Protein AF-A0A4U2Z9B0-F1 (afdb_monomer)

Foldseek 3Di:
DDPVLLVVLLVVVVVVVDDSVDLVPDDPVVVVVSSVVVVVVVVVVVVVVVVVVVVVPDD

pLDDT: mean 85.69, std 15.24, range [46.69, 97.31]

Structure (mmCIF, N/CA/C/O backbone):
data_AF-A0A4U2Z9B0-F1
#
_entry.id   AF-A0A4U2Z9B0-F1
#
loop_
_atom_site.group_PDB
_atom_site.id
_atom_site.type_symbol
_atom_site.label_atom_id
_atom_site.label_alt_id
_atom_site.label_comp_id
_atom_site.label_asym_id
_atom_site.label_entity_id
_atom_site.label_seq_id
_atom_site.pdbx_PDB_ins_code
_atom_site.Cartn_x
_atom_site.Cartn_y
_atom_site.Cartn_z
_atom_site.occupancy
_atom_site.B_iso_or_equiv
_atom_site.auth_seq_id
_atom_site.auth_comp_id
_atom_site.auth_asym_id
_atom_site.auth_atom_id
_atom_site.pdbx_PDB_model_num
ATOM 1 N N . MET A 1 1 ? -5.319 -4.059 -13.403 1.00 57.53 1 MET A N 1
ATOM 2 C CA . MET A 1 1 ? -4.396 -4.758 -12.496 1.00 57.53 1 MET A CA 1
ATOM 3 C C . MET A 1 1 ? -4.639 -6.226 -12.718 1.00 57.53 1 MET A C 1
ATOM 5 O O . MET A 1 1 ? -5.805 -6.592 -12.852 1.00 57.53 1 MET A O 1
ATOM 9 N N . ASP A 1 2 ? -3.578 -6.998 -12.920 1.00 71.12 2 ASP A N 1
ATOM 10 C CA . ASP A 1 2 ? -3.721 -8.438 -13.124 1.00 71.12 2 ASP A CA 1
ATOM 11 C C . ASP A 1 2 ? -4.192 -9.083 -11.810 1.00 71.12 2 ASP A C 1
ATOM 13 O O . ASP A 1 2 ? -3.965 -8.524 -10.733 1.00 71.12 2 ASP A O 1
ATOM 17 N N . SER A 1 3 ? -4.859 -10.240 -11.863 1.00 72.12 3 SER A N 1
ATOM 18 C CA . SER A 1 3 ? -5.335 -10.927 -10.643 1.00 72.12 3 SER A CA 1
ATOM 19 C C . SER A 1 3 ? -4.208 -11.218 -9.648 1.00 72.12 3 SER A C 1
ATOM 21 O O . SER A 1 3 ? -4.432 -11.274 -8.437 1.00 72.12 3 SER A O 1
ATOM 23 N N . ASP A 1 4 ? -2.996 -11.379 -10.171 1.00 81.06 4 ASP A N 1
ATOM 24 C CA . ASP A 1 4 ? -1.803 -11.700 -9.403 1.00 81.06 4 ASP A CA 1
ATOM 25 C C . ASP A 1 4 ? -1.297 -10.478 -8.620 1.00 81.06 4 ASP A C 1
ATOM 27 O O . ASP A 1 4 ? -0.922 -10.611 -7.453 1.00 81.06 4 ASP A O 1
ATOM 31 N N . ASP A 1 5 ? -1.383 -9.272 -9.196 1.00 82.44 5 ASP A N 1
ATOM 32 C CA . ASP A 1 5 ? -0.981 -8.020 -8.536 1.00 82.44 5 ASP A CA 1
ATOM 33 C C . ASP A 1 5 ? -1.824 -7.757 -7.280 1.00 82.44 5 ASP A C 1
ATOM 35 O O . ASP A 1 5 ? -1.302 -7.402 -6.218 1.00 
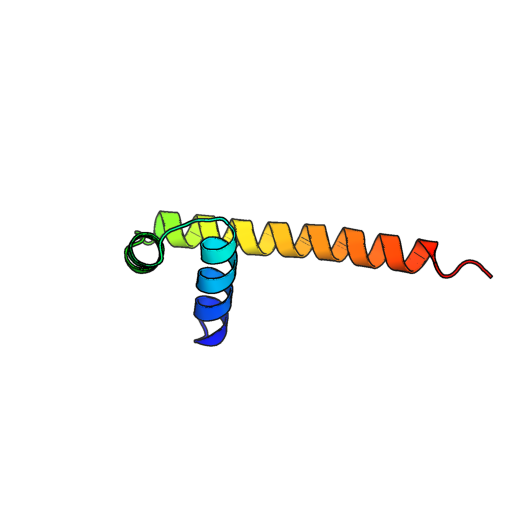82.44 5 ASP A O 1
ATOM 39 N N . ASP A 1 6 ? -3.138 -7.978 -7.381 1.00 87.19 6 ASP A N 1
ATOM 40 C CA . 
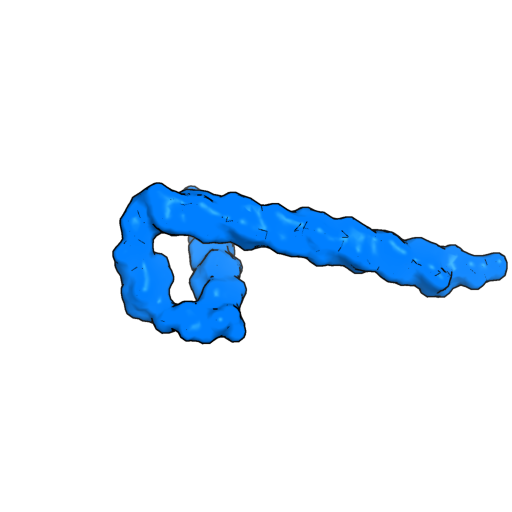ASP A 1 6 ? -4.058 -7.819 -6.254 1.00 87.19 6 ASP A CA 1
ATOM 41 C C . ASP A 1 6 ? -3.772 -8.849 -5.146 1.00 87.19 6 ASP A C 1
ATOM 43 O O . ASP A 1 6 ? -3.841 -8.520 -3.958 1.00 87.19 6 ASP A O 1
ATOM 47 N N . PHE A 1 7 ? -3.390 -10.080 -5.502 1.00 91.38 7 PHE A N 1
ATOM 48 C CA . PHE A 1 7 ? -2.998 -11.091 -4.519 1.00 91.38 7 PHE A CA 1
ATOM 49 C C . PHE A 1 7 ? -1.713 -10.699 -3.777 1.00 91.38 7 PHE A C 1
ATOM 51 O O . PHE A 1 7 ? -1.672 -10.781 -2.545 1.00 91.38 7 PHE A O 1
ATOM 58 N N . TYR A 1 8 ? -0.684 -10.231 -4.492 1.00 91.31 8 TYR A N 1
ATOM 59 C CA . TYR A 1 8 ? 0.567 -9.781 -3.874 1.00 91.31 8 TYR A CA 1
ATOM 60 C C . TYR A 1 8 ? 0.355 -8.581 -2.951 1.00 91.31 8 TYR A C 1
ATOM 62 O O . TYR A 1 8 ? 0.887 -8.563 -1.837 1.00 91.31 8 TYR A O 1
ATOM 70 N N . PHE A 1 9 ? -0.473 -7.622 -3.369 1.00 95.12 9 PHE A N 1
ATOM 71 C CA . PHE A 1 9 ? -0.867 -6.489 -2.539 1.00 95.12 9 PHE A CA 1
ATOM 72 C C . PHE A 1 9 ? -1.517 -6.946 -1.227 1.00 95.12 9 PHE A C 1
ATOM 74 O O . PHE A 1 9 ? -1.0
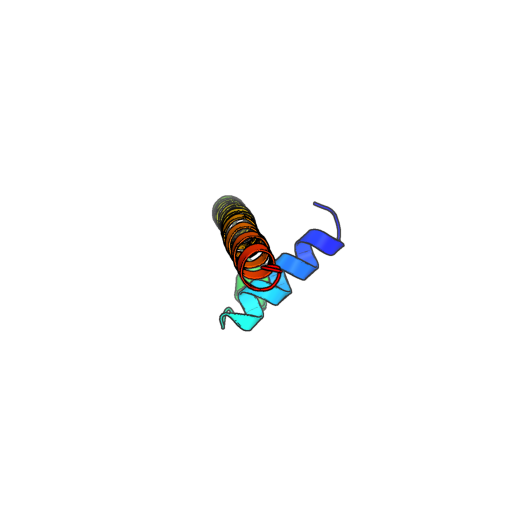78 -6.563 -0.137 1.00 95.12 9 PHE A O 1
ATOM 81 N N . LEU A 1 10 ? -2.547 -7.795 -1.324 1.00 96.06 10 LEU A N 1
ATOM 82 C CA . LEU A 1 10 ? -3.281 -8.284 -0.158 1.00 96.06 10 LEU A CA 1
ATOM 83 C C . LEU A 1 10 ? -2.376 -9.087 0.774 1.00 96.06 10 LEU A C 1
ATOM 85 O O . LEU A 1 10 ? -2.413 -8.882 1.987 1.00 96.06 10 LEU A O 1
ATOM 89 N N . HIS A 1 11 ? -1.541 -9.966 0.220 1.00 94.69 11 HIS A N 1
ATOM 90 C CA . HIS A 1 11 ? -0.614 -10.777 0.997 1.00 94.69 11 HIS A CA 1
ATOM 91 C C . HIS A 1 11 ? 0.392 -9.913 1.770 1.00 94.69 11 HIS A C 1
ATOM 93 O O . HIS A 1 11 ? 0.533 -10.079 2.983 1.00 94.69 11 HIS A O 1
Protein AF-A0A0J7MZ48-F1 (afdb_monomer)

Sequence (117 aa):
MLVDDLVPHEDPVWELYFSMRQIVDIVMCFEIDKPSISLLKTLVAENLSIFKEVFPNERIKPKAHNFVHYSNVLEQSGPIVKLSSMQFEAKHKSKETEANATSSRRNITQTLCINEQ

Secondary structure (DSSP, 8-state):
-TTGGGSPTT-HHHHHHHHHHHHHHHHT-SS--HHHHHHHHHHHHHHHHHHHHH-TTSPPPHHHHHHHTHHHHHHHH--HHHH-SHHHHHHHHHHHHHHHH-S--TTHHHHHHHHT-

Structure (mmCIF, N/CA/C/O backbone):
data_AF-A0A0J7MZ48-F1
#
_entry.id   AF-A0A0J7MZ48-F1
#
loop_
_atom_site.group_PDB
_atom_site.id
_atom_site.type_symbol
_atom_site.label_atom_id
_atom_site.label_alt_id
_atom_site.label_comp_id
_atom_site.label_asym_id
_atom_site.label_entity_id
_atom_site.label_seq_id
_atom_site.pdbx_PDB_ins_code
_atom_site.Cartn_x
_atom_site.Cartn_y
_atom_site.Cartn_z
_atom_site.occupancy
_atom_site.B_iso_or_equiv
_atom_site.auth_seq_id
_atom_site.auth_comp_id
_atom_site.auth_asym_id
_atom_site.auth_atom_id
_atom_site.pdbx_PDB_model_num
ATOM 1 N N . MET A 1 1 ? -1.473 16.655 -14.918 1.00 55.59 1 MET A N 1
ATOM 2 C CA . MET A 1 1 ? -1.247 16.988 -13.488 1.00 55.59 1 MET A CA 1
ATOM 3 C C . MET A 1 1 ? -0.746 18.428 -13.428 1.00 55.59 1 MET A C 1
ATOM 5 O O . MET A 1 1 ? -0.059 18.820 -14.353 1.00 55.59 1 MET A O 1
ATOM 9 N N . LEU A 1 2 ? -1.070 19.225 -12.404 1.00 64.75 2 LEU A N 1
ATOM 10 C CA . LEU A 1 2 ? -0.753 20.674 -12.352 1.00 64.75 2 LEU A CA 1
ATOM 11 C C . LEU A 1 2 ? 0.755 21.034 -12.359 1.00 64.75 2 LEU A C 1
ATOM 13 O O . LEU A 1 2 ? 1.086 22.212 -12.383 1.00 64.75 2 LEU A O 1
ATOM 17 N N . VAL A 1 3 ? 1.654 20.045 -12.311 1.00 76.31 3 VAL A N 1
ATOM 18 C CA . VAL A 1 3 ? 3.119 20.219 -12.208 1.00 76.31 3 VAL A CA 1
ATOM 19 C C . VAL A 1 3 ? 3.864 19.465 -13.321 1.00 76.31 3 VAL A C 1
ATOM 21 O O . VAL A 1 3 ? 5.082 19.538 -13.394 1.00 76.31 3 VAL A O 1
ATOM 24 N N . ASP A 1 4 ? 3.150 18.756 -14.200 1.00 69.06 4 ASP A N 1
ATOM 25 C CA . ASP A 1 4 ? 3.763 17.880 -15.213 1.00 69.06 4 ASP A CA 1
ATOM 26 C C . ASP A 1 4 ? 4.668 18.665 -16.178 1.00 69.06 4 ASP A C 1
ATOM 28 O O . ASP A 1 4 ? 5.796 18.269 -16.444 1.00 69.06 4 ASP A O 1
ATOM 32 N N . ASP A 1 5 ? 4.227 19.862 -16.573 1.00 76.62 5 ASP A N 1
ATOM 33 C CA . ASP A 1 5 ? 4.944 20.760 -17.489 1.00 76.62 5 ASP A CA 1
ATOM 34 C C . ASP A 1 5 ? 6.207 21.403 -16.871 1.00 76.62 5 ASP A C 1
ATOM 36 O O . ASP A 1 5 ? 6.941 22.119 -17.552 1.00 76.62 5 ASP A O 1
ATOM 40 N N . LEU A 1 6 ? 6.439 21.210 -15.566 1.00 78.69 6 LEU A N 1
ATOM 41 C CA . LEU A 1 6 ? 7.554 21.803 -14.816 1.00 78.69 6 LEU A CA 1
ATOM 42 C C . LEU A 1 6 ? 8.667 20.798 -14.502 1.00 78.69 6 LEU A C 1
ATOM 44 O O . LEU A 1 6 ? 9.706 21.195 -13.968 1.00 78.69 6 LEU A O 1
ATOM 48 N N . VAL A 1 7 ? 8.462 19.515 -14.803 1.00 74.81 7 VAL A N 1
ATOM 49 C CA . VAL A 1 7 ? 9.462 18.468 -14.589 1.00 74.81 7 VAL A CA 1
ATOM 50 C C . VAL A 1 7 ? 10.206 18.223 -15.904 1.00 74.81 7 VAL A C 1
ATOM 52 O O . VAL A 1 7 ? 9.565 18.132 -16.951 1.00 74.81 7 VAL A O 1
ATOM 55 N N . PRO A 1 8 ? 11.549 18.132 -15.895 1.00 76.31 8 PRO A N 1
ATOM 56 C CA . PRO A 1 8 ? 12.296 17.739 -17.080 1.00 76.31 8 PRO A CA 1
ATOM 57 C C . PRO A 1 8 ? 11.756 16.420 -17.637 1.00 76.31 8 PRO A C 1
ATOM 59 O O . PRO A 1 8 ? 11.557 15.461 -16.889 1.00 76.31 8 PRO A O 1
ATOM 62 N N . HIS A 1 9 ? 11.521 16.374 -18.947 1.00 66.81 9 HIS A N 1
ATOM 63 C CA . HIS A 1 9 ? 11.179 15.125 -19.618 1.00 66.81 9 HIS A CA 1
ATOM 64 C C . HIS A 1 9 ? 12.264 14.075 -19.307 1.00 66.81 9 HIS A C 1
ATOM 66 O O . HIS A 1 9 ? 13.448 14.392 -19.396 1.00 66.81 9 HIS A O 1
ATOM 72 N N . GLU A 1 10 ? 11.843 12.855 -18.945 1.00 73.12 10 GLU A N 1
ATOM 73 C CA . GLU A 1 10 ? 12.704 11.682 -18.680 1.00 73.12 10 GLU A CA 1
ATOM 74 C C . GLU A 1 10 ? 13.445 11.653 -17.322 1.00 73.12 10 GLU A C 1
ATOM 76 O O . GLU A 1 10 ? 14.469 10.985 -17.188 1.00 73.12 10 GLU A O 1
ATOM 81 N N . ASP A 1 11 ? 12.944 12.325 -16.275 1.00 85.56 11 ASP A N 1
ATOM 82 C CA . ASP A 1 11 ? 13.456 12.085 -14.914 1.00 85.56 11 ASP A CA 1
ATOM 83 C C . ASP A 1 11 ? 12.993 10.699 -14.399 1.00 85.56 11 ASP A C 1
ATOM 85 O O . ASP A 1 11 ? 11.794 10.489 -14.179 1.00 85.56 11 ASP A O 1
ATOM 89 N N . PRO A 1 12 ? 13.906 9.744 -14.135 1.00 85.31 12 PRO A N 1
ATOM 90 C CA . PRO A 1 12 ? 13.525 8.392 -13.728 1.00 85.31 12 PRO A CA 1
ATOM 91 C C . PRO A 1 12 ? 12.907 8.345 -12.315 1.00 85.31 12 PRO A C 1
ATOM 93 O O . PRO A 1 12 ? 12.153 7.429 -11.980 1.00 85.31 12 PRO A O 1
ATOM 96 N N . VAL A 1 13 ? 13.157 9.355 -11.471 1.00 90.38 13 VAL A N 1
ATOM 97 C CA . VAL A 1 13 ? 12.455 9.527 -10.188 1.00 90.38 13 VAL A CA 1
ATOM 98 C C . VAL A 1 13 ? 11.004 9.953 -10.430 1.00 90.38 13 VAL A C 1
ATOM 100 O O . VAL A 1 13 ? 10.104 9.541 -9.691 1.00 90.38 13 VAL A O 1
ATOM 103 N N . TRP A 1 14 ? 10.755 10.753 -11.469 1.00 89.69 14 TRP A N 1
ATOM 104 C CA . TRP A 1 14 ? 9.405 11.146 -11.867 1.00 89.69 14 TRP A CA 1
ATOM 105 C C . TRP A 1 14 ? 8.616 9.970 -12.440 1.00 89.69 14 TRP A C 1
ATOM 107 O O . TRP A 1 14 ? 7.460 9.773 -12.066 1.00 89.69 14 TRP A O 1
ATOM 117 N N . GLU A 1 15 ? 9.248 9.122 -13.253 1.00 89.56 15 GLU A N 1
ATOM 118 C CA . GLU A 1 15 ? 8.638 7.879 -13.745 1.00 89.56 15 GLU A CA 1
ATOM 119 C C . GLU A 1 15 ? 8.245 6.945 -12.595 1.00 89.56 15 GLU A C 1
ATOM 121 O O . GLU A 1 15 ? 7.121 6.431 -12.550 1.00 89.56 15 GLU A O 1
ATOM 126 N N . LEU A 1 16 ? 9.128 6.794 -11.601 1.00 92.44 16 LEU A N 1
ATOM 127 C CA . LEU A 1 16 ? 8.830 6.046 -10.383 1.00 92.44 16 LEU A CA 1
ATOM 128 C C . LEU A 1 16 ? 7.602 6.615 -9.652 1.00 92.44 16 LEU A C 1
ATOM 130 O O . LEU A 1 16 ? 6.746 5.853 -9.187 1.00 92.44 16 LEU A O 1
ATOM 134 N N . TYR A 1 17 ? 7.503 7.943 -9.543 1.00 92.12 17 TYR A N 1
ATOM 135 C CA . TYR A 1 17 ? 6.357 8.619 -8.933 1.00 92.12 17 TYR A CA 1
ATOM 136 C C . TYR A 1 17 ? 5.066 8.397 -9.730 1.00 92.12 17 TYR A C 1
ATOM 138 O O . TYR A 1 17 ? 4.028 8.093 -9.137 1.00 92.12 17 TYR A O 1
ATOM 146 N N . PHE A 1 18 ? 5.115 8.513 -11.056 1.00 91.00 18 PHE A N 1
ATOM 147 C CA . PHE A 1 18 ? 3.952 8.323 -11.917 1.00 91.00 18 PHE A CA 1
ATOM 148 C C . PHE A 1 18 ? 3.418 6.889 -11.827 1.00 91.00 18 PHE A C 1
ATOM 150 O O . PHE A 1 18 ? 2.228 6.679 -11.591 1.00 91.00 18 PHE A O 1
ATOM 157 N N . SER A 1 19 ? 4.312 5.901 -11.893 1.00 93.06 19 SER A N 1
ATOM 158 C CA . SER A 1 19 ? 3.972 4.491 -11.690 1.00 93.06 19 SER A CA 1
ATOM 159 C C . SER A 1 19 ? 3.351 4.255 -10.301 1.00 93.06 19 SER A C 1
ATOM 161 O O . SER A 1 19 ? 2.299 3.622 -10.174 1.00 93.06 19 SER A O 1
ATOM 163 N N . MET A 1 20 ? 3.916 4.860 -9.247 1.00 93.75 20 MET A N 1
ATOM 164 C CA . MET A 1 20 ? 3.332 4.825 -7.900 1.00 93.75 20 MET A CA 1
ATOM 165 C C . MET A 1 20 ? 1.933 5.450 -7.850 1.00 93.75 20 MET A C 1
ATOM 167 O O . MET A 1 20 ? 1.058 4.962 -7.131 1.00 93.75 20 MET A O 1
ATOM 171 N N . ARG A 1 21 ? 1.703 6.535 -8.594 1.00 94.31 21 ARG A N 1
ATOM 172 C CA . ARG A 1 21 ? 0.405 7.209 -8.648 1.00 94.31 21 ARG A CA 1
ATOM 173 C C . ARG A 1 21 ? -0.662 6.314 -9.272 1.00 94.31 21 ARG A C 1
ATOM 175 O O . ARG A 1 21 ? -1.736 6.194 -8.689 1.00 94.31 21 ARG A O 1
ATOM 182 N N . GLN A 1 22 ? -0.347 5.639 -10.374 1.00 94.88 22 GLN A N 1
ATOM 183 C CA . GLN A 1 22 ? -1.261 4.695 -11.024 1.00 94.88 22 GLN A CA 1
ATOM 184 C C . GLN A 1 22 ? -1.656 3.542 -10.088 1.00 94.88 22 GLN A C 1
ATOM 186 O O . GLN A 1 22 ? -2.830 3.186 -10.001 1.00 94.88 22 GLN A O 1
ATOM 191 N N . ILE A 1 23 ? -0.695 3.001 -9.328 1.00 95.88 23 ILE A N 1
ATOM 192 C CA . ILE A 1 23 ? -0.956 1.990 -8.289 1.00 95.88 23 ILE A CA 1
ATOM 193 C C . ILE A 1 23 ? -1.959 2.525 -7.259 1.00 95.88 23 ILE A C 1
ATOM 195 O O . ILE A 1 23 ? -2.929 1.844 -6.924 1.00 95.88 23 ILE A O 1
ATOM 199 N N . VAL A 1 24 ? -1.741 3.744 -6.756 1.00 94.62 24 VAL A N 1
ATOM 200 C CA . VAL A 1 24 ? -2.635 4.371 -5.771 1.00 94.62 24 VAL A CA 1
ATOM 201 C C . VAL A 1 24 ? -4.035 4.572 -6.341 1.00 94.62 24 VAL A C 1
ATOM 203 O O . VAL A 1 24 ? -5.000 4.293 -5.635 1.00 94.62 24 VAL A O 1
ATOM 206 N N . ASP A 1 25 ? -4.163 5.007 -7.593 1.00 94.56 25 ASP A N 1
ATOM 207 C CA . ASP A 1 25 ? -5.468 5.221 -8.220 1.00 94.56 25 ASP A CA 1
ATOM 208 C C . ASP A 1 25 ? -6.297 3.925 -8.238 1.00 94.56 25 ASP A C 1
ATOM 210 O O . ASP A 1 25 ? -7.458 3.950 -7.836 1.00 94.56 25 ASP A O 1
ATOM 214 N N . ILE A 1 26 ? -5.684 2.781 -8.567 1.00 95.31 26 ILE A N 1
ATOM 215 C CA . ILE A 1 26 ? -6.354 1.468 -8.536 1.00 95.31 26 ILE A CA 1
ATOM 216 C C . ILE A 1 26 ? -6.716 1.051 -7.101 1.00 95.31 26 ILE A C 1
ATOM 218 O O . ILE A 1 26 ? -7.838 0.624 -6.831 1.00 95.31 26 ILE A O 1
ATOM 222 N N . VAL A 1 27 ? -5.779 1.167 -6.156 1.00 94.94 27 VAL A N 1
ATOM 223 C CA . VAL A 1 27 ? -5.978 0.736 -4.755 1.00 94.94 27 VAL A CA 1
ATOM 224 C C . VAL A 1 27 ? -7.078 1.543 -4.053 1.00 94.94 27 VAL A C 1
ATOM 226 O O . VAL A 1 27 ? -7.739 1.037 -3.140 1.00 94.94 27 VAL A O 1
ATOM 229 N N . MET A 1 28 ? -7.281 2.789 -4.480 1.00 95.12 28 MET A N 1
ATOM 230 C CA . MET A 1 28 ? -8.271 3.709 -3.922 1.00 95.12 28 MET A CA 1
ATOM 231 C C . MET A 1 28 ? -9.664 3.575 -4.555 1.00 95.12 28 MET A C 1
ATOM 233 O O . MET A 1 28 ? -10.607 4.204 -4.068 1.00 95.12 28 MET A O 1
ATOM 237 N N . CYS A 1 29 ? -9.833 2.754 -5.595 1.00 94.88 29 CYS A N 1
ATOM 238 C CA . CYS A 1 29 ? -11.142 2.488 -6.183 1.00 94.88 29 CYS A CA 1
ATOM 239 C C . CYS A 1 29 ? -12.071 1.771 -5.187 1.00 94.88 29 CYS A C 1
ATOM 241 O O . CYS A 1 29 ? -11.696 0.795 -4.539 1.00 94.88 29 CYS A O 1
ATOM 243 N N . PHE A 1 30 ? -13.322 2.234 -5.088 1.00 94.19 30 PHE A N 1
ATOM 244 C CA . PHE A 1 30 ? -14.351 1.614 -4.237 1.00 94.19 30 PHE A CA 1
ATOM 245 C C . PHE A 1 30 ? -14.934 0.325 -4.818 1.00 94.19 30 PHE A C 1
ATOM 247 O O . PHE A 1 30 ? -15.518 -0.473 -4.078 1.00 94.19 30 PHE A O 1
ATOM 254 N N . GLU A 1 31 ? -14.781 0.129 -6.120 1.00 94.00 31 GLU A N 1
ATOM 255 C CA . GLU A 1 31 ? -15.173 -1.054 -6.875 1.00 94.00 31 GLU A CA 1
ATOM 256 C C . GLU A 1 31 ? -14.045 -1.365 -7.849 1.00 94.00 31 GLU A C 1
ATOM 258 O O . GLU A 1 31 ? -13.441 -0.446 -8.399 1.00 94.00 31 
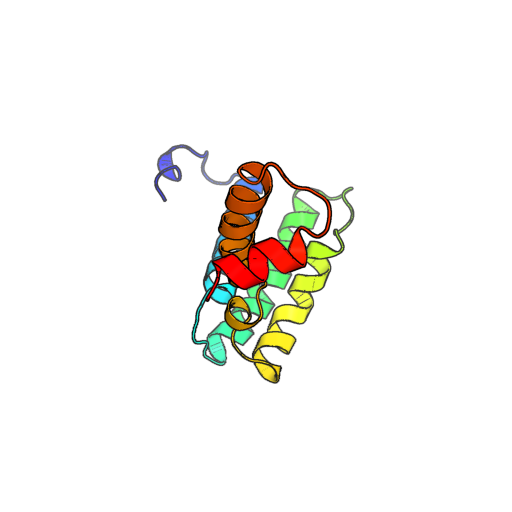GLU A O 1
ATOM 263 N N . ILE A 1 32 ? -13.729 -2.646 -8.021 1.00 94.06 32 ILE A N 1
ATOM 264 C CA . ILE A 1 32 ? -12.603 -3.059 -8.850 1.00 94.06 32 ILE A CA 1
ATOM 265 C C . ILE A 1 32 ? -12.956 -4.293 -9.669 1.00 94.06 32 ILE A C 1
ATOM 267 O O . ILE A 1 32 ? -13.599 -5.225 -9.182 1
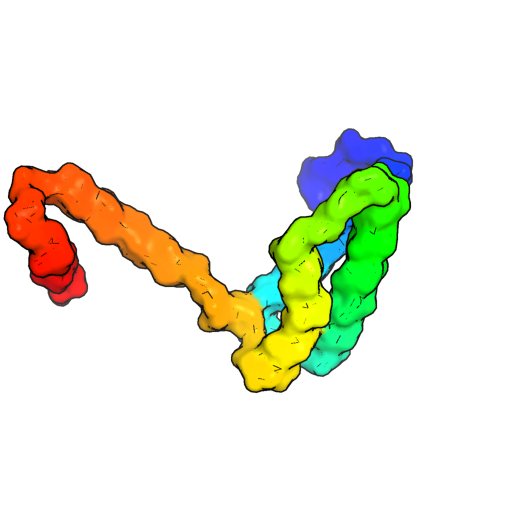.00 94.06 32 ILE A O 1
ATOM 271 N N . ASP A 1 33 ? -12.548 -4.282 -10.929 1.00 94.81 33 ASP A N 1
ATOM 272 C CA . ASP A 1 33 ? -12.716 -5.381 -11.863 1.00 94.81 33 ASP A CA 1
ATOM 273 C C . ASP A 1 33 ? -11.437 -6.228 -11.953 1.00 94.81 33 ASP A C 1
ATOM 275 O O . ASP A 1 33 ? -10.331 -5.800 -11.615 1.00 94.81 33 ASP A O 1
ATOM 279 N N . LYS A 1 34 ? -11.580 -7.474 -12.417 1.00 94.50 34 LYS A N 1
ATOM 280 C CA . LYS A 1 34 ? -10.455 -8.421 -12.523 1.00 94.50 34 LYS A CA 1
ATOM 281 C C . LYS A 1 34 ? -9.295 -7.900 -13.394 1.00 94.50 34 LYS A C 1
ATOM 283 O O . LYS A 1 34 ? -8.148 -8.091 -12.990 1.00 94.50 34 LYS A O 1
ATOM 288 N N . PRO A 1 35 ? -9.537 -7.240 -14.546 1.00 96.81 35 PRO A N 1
^^^^^^^^^^^^^^^^
Action item:
When you answer, output each line of the data exactly as given, from its first line up to and including the one with "ATOM 2 C CA . MET A 1 1 ? -4.396".

Response:
Protein AF-A0A4U2Z9B0-F1 (afdb_monomer)

Foldseek 3Di:
DDPVLLVVLLVVVVVVVDDSVDLVPDDPVVVVVSSVVVVVVVVVVVVVVVVVVVVVPDD

pLDDT: mean 85.69, std 15.24, range [46.69, 97.31]

Structure (mmCIF, N/CA/C/O backbone):
data_AF-A0A4U2Z9B0-F1
#
_entry.id   AF-A0A4U2Z9B0-F1
#
loop_
_atom_site.group_PDB
_atom_site.id
_atom_site.type_symbol
_atom_site.label_atom_id
_atom_site.label_alt_id
_atom_site.label_comp_id
_atom_site.label_asym_id
_atom_site.label_entity_id
_atom_site.label_seq_id
_atom_site.pdbx_PDB_ins_code
_atom_site.Cartn_x
_atom_site.Cartn_y
_atom_site.Cartn_z
_atom_site.occupancy
_atom_site.B_iso_or_equiv
_atom_site.auth_seq_id
_atom_site.auth_comp_id
_atom_site.auth_asym_id
_atom_site.auth_atom_id
_atom_site.pdbx_PDB_model_num
ATOM 1 N N . MET A 1 1 ? -5.319 -4.059 -13.403 1.00 57.53 1 MET A N 1
ATOM 2 C CA . MET A 1 1 ? -4.396 -4.758 -12.496 1.00 57.53 1 MET A CA 1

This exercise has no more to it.